■ WHAT YOU ARE ASKED TO DO
Count every line in the entries that follow where the word "terminal" appears, then state only the total.

Dataset entries:

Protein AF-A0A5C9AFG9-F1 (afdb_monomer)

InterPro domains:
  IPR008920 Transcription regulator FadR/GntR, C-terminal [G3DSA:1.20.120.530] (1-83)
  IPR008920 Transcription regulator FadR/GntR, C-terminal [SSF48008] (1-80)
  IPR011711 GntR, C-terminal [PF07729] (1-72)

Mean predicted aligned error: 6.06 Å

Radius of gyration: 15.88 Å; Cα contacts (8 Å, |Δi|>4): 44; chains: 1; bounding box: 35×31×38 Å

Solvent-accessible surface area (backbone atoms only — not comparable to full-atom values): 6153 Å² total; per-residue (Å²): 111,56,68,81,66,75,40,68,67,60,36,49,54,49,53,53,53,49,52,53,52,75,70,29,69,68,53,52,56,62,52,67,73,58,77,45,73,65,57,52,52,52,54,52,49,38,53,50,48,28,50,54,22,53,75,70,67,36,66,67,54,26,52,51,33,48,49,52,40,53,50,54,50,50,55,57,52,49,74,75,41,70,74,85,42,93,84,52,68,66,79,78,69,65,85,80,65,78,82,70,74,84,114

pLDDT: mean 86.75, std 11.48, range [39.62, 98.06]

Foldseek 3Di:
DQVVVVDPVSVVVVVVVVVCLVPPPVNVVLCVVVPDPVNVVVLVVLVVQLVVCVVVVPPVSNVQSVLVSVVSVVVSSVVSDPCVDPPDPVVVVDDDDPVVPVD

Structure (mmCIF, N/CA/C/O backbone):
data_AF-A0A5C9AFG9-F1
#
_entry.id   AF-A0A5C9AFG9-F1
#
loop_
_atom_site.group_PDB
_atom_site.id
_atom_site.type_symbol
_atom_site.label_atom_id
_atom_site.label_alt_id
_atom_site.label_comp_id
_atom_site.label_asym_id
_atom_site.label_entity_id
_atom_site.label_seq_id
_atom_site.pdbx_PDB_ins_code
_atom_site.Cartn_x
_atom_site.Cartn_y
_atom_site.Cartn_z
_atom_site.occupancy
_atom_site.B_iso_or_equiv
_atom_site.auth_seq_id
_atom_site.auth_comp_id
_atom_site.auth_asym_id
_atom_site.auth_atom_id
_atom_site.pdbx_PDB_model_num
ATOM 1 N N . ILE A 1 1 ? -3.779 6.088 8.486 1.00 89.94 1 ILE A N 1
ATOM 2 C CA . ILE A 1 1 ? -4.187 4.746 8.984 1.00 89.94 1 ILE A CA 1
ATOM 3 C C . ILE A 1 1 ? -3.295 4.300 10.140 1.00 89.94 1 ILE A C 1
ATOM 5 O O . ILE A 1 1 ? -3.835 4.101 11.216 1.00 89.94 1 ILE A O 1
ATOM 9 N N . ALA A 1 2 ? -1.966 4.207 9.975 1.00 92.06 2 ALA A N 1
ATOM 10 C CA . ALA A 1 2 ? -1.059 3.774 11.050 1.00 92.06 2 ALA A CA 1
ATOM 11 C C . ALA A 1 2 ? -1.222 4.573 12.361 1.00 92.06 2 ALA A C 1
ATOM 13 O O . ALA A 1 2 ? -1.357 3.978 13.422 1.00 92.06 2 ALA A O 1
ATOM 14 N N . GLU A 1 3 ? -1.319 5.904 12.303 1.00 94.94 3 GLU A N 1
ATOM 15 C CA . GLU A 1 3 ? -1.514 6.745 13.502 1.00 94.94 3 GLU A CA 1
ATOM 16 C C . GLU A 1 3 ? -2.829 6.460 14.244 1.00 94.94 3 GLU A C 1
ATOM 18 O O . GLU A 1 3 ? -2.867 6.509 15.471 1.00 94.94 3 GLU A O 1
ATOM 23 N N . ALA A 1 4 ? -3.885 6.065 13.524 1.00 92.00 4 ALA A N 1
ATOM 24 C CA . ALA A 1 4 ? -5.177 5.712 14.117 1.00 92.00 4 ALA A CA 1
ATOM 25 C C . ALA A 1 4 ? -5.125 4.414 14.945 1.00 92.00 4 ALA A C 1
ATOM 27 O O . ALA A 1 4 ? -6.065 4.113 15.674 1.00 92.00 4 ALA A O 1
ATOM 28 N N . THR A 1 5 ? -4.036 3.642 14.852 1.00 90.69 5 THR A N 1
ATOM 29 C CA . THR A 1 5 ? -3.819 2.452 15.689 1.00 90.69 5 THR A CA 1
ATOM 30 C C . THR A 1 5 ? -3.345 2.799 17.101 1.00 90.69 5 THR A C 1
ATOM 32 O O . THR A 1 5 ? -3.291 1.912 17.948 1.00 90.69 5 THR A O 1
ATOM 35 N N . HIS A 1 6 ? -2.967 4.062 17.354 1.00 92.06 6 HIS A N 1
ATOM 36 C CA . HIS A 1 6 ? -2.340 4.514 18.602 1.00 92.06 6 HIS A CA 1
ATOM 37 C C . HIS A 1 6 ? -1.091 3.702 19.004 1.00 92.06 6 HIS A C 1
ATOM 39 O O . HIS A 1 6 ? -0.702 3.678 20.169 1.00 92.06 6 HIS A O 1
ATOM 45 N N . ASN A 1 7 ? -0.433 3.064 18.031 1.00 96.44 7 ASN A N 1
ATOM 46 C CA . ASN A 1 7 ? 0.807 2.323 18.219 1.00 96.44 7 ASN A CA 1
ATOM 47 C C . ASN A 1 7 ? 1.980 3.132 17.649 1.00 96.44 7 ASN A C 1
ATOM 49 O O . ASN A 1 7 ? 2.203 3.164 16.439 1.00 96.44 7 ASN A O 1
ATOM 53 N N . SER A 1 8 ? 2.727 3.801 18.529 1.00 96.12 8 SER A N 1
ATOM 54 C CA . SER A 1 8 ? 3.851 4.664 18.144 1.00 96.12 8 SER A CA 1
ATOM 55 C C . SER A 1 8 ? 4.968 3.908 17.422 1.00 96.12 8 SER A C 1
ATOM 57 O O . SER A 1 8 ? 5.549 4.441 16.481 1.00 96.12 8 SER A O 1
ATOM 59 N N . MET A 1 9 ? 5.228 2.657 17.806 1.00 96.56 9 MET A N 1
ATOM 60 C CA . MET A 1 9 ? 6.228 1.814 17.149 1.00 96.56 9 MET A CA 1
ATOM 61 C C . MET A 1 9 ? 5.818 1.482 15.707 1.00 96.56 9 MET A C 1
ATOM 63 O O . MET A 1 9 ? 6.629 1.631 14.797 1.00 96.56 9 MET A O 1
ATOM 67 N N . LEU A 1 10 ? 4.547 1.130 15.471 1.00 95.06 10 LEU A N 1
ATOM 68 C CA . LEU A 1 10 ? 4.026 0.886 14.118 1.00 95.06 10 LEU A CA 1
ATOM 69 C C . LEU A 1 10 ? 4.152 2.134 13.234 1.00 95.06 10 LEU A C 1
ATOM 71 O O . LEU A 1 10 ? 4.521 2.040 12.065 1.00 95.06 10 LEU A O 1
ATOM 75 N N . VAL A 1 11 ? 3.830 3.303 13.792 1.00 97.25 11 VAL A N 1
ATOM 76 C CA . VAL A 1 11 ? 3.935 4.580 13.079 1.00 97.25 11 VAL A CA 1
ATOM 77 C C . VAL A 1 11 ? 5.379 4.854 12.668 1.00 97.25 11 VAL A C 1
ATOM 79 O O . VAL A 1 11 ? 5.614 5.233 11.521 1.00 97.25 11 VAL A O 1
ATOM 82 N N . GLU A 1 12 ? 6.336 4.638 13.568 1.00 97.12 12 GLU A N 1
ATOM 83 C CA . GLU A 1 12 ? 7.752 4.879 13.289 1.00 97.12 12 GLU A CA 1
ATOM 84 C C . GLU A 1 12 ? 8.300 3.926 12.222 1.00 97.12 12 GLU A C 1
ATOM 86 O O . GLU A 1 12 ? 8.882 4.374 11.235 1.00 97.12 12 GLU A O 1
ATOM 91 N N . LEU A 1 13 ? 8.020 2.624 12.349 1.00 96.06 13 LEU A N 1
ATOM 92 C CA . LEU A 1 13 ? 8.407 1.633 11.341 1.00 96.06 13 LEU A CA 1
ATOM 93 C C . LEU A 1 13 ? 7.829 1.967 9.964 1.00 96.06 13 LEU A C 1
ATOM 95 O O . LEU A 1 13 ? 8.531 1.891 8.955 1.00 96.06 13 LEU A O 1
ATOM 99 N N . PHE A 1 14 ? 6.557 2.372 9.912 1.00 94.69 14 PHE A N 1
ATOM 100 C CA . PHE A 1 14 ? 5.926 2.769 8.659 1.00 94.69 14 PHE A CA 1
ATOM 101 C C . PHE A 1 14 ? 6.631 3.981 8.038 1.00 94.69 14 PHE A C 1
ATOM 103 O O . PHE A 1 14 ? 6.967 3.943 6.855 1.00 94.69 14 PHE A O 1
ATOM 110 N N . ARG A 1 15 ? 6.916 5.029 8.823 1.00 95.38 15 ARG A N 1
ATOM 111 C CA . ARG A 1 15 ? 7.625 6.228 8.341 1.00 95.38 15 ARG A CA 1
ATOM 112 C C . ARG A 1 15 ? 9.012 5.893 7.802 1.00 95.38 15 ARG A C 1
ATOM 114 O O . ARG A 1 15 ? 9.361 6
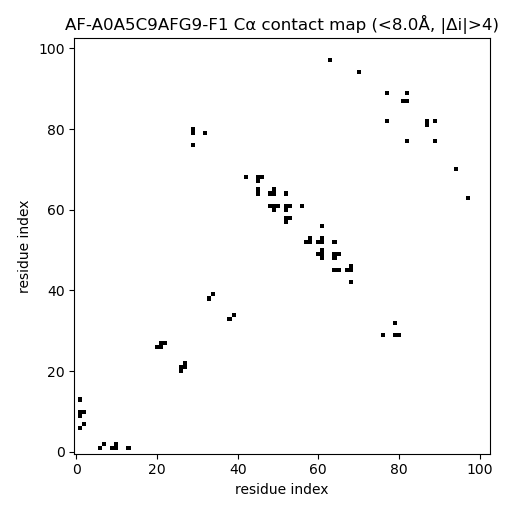.354 6.718 1.00 95.38 15 ARG A O 1
ATOM 121 N N . GLN A 1 16 ? 9.766 5.055 8.509 1.00 96.12 16 GLN A N 1
ATOM 122 C CA . GLN A 1 16 ? 11.079 4.606 8.057 1.00 96.12 16 GLN A CA 1
ATOM 123 C C . GLN A 1 16 ? 10.984 3.819 6.739 1.00 96.12 16 GLN A C 1
ATOM 125 O O . GLN A 1 16 ? 11.708 4.113 5.788 1.00 96.12 16 GLN A O 1
ATOM 130 N N . SER A 1 17 ? 10.042 2.874 6.643 1.00 94.50 17 SER A N 1
ATOM 131 C CA . SER A 1 17 ? 9.822 2.100 5.414 1.00 94.50 17 SER A CA 1
ATOM 132 C C . SER A 1 17 ? 9.437 2.987 4.224 1.00 94.50 17 SER A C 1
ATOM 134 O O . SER A 1 17 ? 9.879 2.757 3.097 1.00 94.50 17 SER A O 1
ATOM 136 N N . TRP A 1 18 ? 8.664 4.046 4.481 1.00 93.50 18 TRP A N 1
ATOM 137 C CA . TRP A 1 18 ? 8.254 5.008 3.468 1.00 93.50 18 TRP A CA 1
ATOM 138 C C . TRP A 1 18 ? 9.445 5.803 2.931 1.00 93.50 18 TRP A C 1
ATOM 140 O O . TRP A 1 18 ? 9.587 5.948 1.719 1.00 93.50 18 TRP A O 1
ATOM 150 N N . GLN A 1 19 ? 10.351 6.234 3.813 1.00 94.94 19 GLN A N 1
ATOM 151 C CA . GLN A 1 19 ? 11.589 6.900 3.403 1.00 94.94 19 GLN A CA 1
ATOM 152 C C . GLN A 1 19 ? 12.470 5.996 2.537 1.00 94.94 19 GLN A C 1
ATOM 154 O O . GLN A 1 19 ? 13.026 6.463 1.546 1.00 94.94 19 GLN A O 1
ATOM 159 N N . TRP A 1 20 ? 12.599 4.707 2.865 1.00 93.62 20 TRP A N 1
ATOM 160 C CA . TRP A 1 20 ? 13.353 3.775 2.018 1.00 93.62 20 TRP A CA 1
ATOM 161 C C . TRP A 1 20 ? 12.731 3.627 0.635 1.00 93.62 20 TRP A C 1
ATOM 163 O O . TRP A 1 20 ? 13.452 3.632 -0.357 1.00 93.62 20 TRP A O 1
ATOM 173 N N . ARG A 1 21 ? 11.400 3.543 0.563 1.00 90.81 21 ARG A N 1
ATOM 174 C CA . ARG A 1 21 ? 10.659 3.472 -0.700 1.00 90.81 21 ARG A CA 1
ATOM 175 C C . ARG A 1 21 ? 10.884 4.717 -1.559 1.00 90.81 21 ARG A C 1
ATOM 177 O O . ARG A 1 21 ? 11.197 4.584 -2.736 1.00 90.81 21 ARG A O 1
ATOM 184 N N . GLU A 1 22 ? 10.736 5.912 -0.989 1.00 89.50 22 GLU A N 1
ATOM 185 C CA . GLU A 1 22 ? 10.886 7.174 -1.730 1.00 89.50 22 GLU A CA 1
ATOM 186 C C . GLU A 1 22 ? 12.317 7.426 -2.211 1.00 89.50 22 GLU A C 1
ATOM 188 O O . GLU A 1 22 ? 12.498 8.036 -3.259 1.00 89.50 22 GLU A O 1
ATOM 193 N N . ASN A 1 23 ? 13.323 6.923 -1.491 1.00 92.19 23 ASN A N 1
ATOM 194 C CA . ASN A 1 23 ? 14.733 7.092 -1.848 1.00 92.19 23 ASN A CA 1
ATOM 195 C C . ASN A 1 23 ? 15.314 5.922 -2.660 1.00 92.19 23 ASN A C 1
ATOM 197 O O . ASN A 1 23 ? 16.511 5.918 -2.941 1.00 92.19 23 ASN A O 1
ATOM 201 N N . ASN A 1 24 ? 14.511 4.919 -3.028 1.00 92.50 24 ASN A N 1
ATOM 202 C CA . ASN A 1 24 ? 14.982 3.769 -3.794 1.00 92.50 24 ASN A CA 1
ATOM 203 C C . ASN A 1 24 ? 14.966 4.084 -5.309 1.00 92.50 24 ASN A C 1
ATOM 205 O O . ASN A 1 24 ? 13.883 4.242 -5.879 1.00 92.50 24 ASN A O 1
ATOM 209 N N . PRO A 1 25 ? 16.128 4.121 -5.998 1.00 90.19 25 PRO A N 1
ATOM 210 C CA . PRO A 1 25 ? 16.189 4.447 -7.426 1.00 90.19 25 PRO A CA 1
ATOM 211 C C . PRO A 1 25 ? 15.383 3.493 -8.315 1.00 90.19 25 PRO A C 1
ATOM 213 O O . PRO A 1 25 ? 14.741 3.935 -9.265 1.00 90.19 25 PRO A O 1
ATOM 216 N N . MET A 1 26 ? 15.363 2.199 -7.981 1.00 84.75 26 MET A N 1
ATOM 217 C CA . MET A 1 26 ? 14.574 1.197 -8.703 1.00 84.75 26 MET A CA 1
ATOM 218 C C . MET A 1 26 ? 13.074 1.465 -8.538 1.00 84.75 26 MET A C 1
ATOM 220 O O . MET A 1 26 ? 12.329 1.420 -9.514 1.00 84.75 26 MET A O 1
ATOM 224 N N . TRP A 1 27 ? 12.635 1.836 -7.330 1.00 86.06 27 TRP A N 1
ATOM 225 C CA . TRP A 1 27 ? 11.240 2.200 -7.077 1.00 86.06 27 TRP A CA 1
ATOM 226 C C . TRP A 1 27 ? 10.803 3.420 -7.897 1.00 86.06 27 TRP A C 1
ATOM 228 O O . TRP A 1 27 ? 9.736 3.398 -8.514 1.00 86.06 27 TRP A O 1
ATOM 238 N N . ILE A 1 28 ? 11.637 4.466 -7.924 1.00 87.12 28 ILE A N 1
ATOM 239 C CA . ILE A 1 28 ? 11.396 5.697 -8.690 1.00 87.12 28 ILE A CA 1
ATOM 240 C C . ILE A 1 28 ? 11.291 5.384 -10.187 1.00 87.12 28 ILE A C 1
ATOM 242 O O . ILE A 1 28 ? 10.342 5.819 -10.839 1.00 87.12 28 ILE A O 1
ATOM 246 N N . GLN A 1 29 ? 12.235 4.606 -10.725 1.00 84.25 29 GLN A N 1
ATOM 247 C CA . GLN A 1 29 ? 12.246 4.231 -12.137 1.00 84.25 29 GLN A CA 1
ATOM 248 C C . GLN A 1 29 ? 10.998 3.431 -12.513 1.00 84.25 29 GLN A C 1
ATOM 250 O O . GLN A 1 29 ? 10.309 3.786 -13.466 1.00 84.25 29 GLN A O 1
ATOM 255 N N . LEU A 1 30 ? 10.655 2.409 -11.728 1.00 81.62 30 LEU A N 1
ATOM 256 C CA . LEU A 1 30 ? 9.480 1.576 -11.971 1.00 81.62 30 LEU A CA 1
ATOM 257 C C . LEU A 1 30 ? 8.180 2.397 -11.927 1.00 81.62 30 LEU A C 1
ATOM 259 O O . LEU A 1 30 ? 7.302 2.224 -12.767 1.00 81.62 30 LEU A O 1
ATOM 263 N N . HIS A 1 31 ? 8.078 3.352 -10.996 1.00 82.12 31 HIS A N 1
ATOM 264 C CA . HIS A 1 31 ? 6.903 4.219 -10.875 1.00 82.12 31 HIS A CA 1
ATOM 265 C C . HIS A 1 31 ? 6.796 5.285 -11.966 1.00 82.12 31 HIS A C 1
ATOM 267 O O . HIS A 1 31 ? 5.690 5.757 -12.220 1.00 82.12 31 HIS A O 1
ATOM 273 N N . SER A 1 32 ? 7.889 5.635 -12.650 1.00 82.75 32 SER A N 1
ATOM 274 C CA . SER A 1 32 ? 7.841 6.565 -13.788 1.00 82.75 32 SER A CA 1
ATOM 275 C C . SER A 1 32 ? 7.000 6.032 -14.957 1.00 82.75 32 SER A C 1
ATOM 277 O O . SER A 1 32 ? 6.435 6.811 -15.720 1.00 82.75 32 SER A O 1
ATOM 279 N N . HIS A 1 33 ? 6.848 4.707 -15.055 1.00 78.44 33 HIS A N 1
ATOM 280 C CA . HIS A 1 33 ? 6.020 4.045 -16.065 1.00 78.44 33 HIS A CA 1
ATOM 281 C C . HIS A 1 33 ? 4.533 3.966 -15.676 1.00 78.44 33 HIS A C 1
ATOM 283 O O . HIS A 1 33 ? 3.694 3.641 -16.513 1.00 78.44 33 HIS A O 1
ATOM 289 N N . LEU A 1 34 ? 4.183 4.294 -14.425 1.00 74.38 34 LEU A N 1
ATOM 290 C CA . LEU A 1 34 ? 2.832 4.144 -13.868 1.00 74.38 34 LEU A CA 1
ATOM 291 C C . LEU A 1 34 ? 1.931 5.370 -14.060 1.00 74.38 34 LEU A C 1
ATOM 293 O O . LEU A 1 34 ? 0.842 5.424 -13.488 1.00 74.38 34 LEU A O 1
ATOM 297 N N . ASP A 1 35 ? 2.341 6.349 -14.867 1.00 67.12 35 ASP A N 1
ATOM 298 C CA . ASP A 1 35 ? 1.577 7.584 -15.091 1.00 67.12 35 ASP A CA 1
ATOM 299 C C . ASP A 1 35 ? 0.336 7.410 -16.000 1.00 67.12 35 ASP A C 1
ATOM 301 O O . ASP A 1 35 ? -0.295 8.385 -16.418 1.00 67.12 35 ASP A O 1
ATOM 305 N N . ASP A 1 36 ? -0.065 6.163 -16.270 1.00 73.19 36 ASP A N 1
ATOM 306 C CA . ASP A 1 36 ? -1.273 5.827 -17.019 1.00 73.19 36 ASP A CA 1
ATOM 307 C C . ASP A 1 36 ? -2.554 6.240 -16.261 1.00 73.19 36 ASP A C 1
ATOM 309 O O . ASP A 1 36 ? -2.795 5.913 -15.092 1.00 73.19 36 ASP A O 1
ATOM 313 N N . SER A 1 37 ? -3.435 6.940 -16.976 1.00 72.31 37 SER A N 1
ATOM 314 C CA . SER A 1 37 ? -4.762 7.336 -16.510 1.00 72.31 37 SER A CA 1
ATOM 315 C C . SER A 1 37 ? -5.651 6.156 -16.094 1.00 72.31 37 SER A C 1
ATOM 317 O O . SER A 1 37 ? -6.514 6.337 -15.229 1.00 72.31 37 SER A O 1
ATOM 319 N N . LEU A 1 38 ? -5.469 4.970 -16.690 1.00 82.19 38 LEU A N 1
ATOM 320 C CA . LEU A 1 38 ? -6.253 3.782 -16.360 1.00 82.19 38 LEU A CA 1
ATOM 321 C C . LEU A 1 38 ? -5.833 3.211 -15.003 1.00 82.19 38 LEU A C 1
ATOM 323 O O . LEU A 1 38 ? -6.684 3.063 -14.125 1.00 82.19 38 LEU A O 1
ATOM 327 N N . TYR A 1 39 ? -4.527 3.016 -14.794 1.00 85.06 39 TYR A N 1
ATOM 328 C CA . TYR A 1 39 ? -3.982 2.548 -13.516 1.00 85.06 39 TYR A CA 1
ATOM 329 C C . TYR A 1 39 ? -4.429 3.432 -12.351 1.00 85.06 39 TYR A C 1
ATOM 331 O O . TYR A 1 39 ? -4.885 2.951 -11.315 1.00 85.06 39 TYR A O 1
ATOM 339 N N . ARG A 1 40 ? -4.371 4.756 -12.540 1.00 86.50 40 ARG A N 1
ATOM 340 C CA . ARG A 1 40 ? -4.787 5.721 -11.517 1.00 86.50 40 ARG A CA 1
ATOM 341 C C . ARG A 1 40 ? -6.257 5.553 -11.116 1.00 86.50 40 ARG A C 1
ATOM 343 O O . ARG A 1 40 ? -6.591 5.759 -9.948 1.00 86.50 40 ARG A O 1
ATOM 350 N N . LYS A 1 41 ? -7.144 5.185 -12.051 1.00 91.19 41 LYS A N 1
ATOM 351 C CA . LYS A 1 41 ? -8.565 4.924 -11.753 1.00 91.19 41 LYS A CA 1
ATOM 352 C C . LYS A 1 41 ? -8.744 3.650 -10.933 1.00 91.19 41 LYS A C 1
ATOM 354 O O . LYS A 1 41 ? -9.512 3.674 -9.973 1.00 91.19 41 LYS A O 1
ATOM 359 N N . GLU A 1 42 ? -8.044 2.580 -11.293 1.00 91.81 42 GLU A N 1
ATOM 360 C CA . GLU A 1 42 ? -8.079 1.296 -10.580 1.00 91.81 42 GLU A CA 1
ATOM 361 C C . GLU A 1 42 ? -7.523 1.450 -9.162 1.00 91.81 42 GLU A C 1
ATOM 363 O O . GLU A 1 42 ? -8.209 1.133 -8.192 1.00 91.81 42 GLU A O 1
ATOM 368 N N . TRP A 1 43 ? -6.358 2.089 -9.034 1.00 92.69 43 TRP A N 1
ATOM 369 C CA . TRP A 1 43 ? -5.738 2.420 -7.753 1.00 92.69 43 TRP A CA 1
ATOM 370 C C . TRP A 1 43 ? -6.682 3.237 -6.860 1.00 92.69 43 TRP A C 1
ATOM 372 O O . TRP A 1 43 ? -6.893 2.911 -5.694 1.00 92.69 43 TRP A O 1
ATOM 382 N N . LEU A 1 44 ? -7.333 4.272 -7.403 1.00 94.88 44 LEU A N 1
ATOM 383 C CA . LEU A 1 44 ? -8.322 5.043 -6.646 1.00 94.88 44 LEU A CA 1
ATOM 384 C
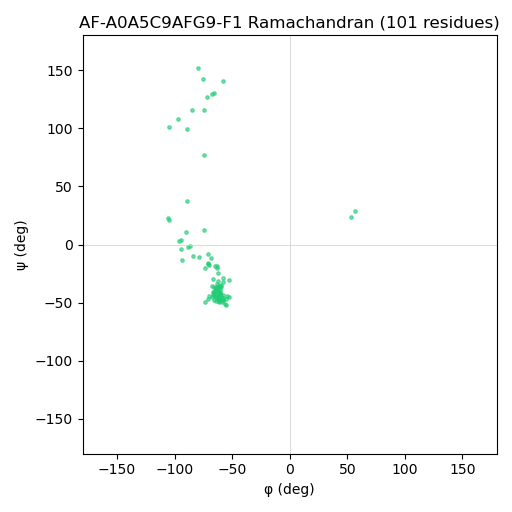 C . LEU A 1 44 ? -9.528 4.183 -6.223 1.00 94.88 44 LEU A C 1
ATOM 386 O O . LEU A 1 44 ? -10.106 4.413 -5.158 1.00 94.88 44 LEU A O 1
ATOM 390 N N . GLY A 1 45 ? -9.922 3.216 -7.052 1.00 96.94 45 GLY A N 1
ATOM 391 C CA . GLY A 1 45 ? -10.951 2.227 -6.741 1.00 96.94 45 GLY A CA 1
ATOM 392 C C . GLY A 1 45 ? -10.598 1.
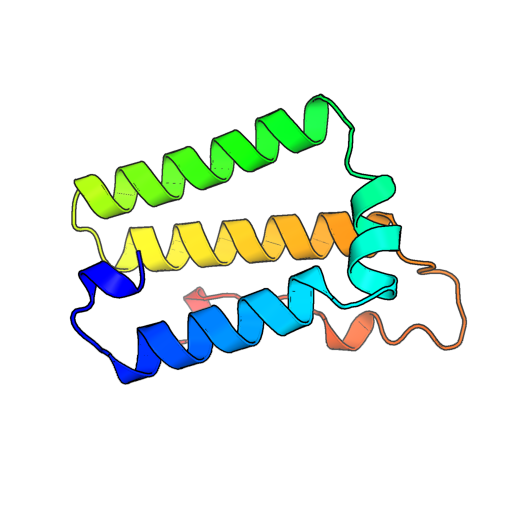399 -5.507 1.00 96.94 45 GLY A C 1
ATOM 393 O O . GLY A 1 45 ? -11.406 1.329 -4.579 1.00 96.94 45 GLY A O 1
ATOM 394 N N . ASP A 1 46 ? -9.382
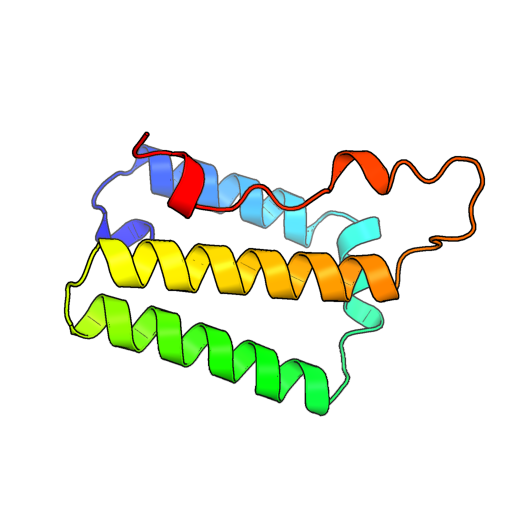 0.861 -5.454 1.00 97.56 46 ASP A N 1
ATOM 395 C CA . ASP A 1 46 ? -8.876 0.095 -4.309 1.00 97.56 46 ASP A CA 1
ATOM 396 C C . ASP A 1 46 ? -8.906 0.925 -3.018 1.00 97.56 46 ASP A C 1
ATOM 398 O O . ASP A 1 46 ? -9.446 0.502 -1.990 1.00 97.56 46 ASP A O 1
ATOM 402 N N . HIS A 1 47 ? -8.406 2.163 -3.080 1.00 97.38 47 HIS A N 1
ATOM 403 C CA . HIS A 1 47 ? -8.378 3.072 -1.928 1.00 97.38 47 HIS A CA 1
ATOM 404 C C . HIS A 1 47 ? -9.778 3.416 -1.410 1.00 97.38 47 HIS A C 1
ATOM 406 O O . HIS A 1 47 ? -9.990 3.492 -0.196 1.00 97.38 47 HIS A O 1
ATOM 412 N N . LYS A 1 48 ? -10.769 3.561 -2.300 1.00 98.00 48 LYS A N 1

■ TASK RESPONSE
3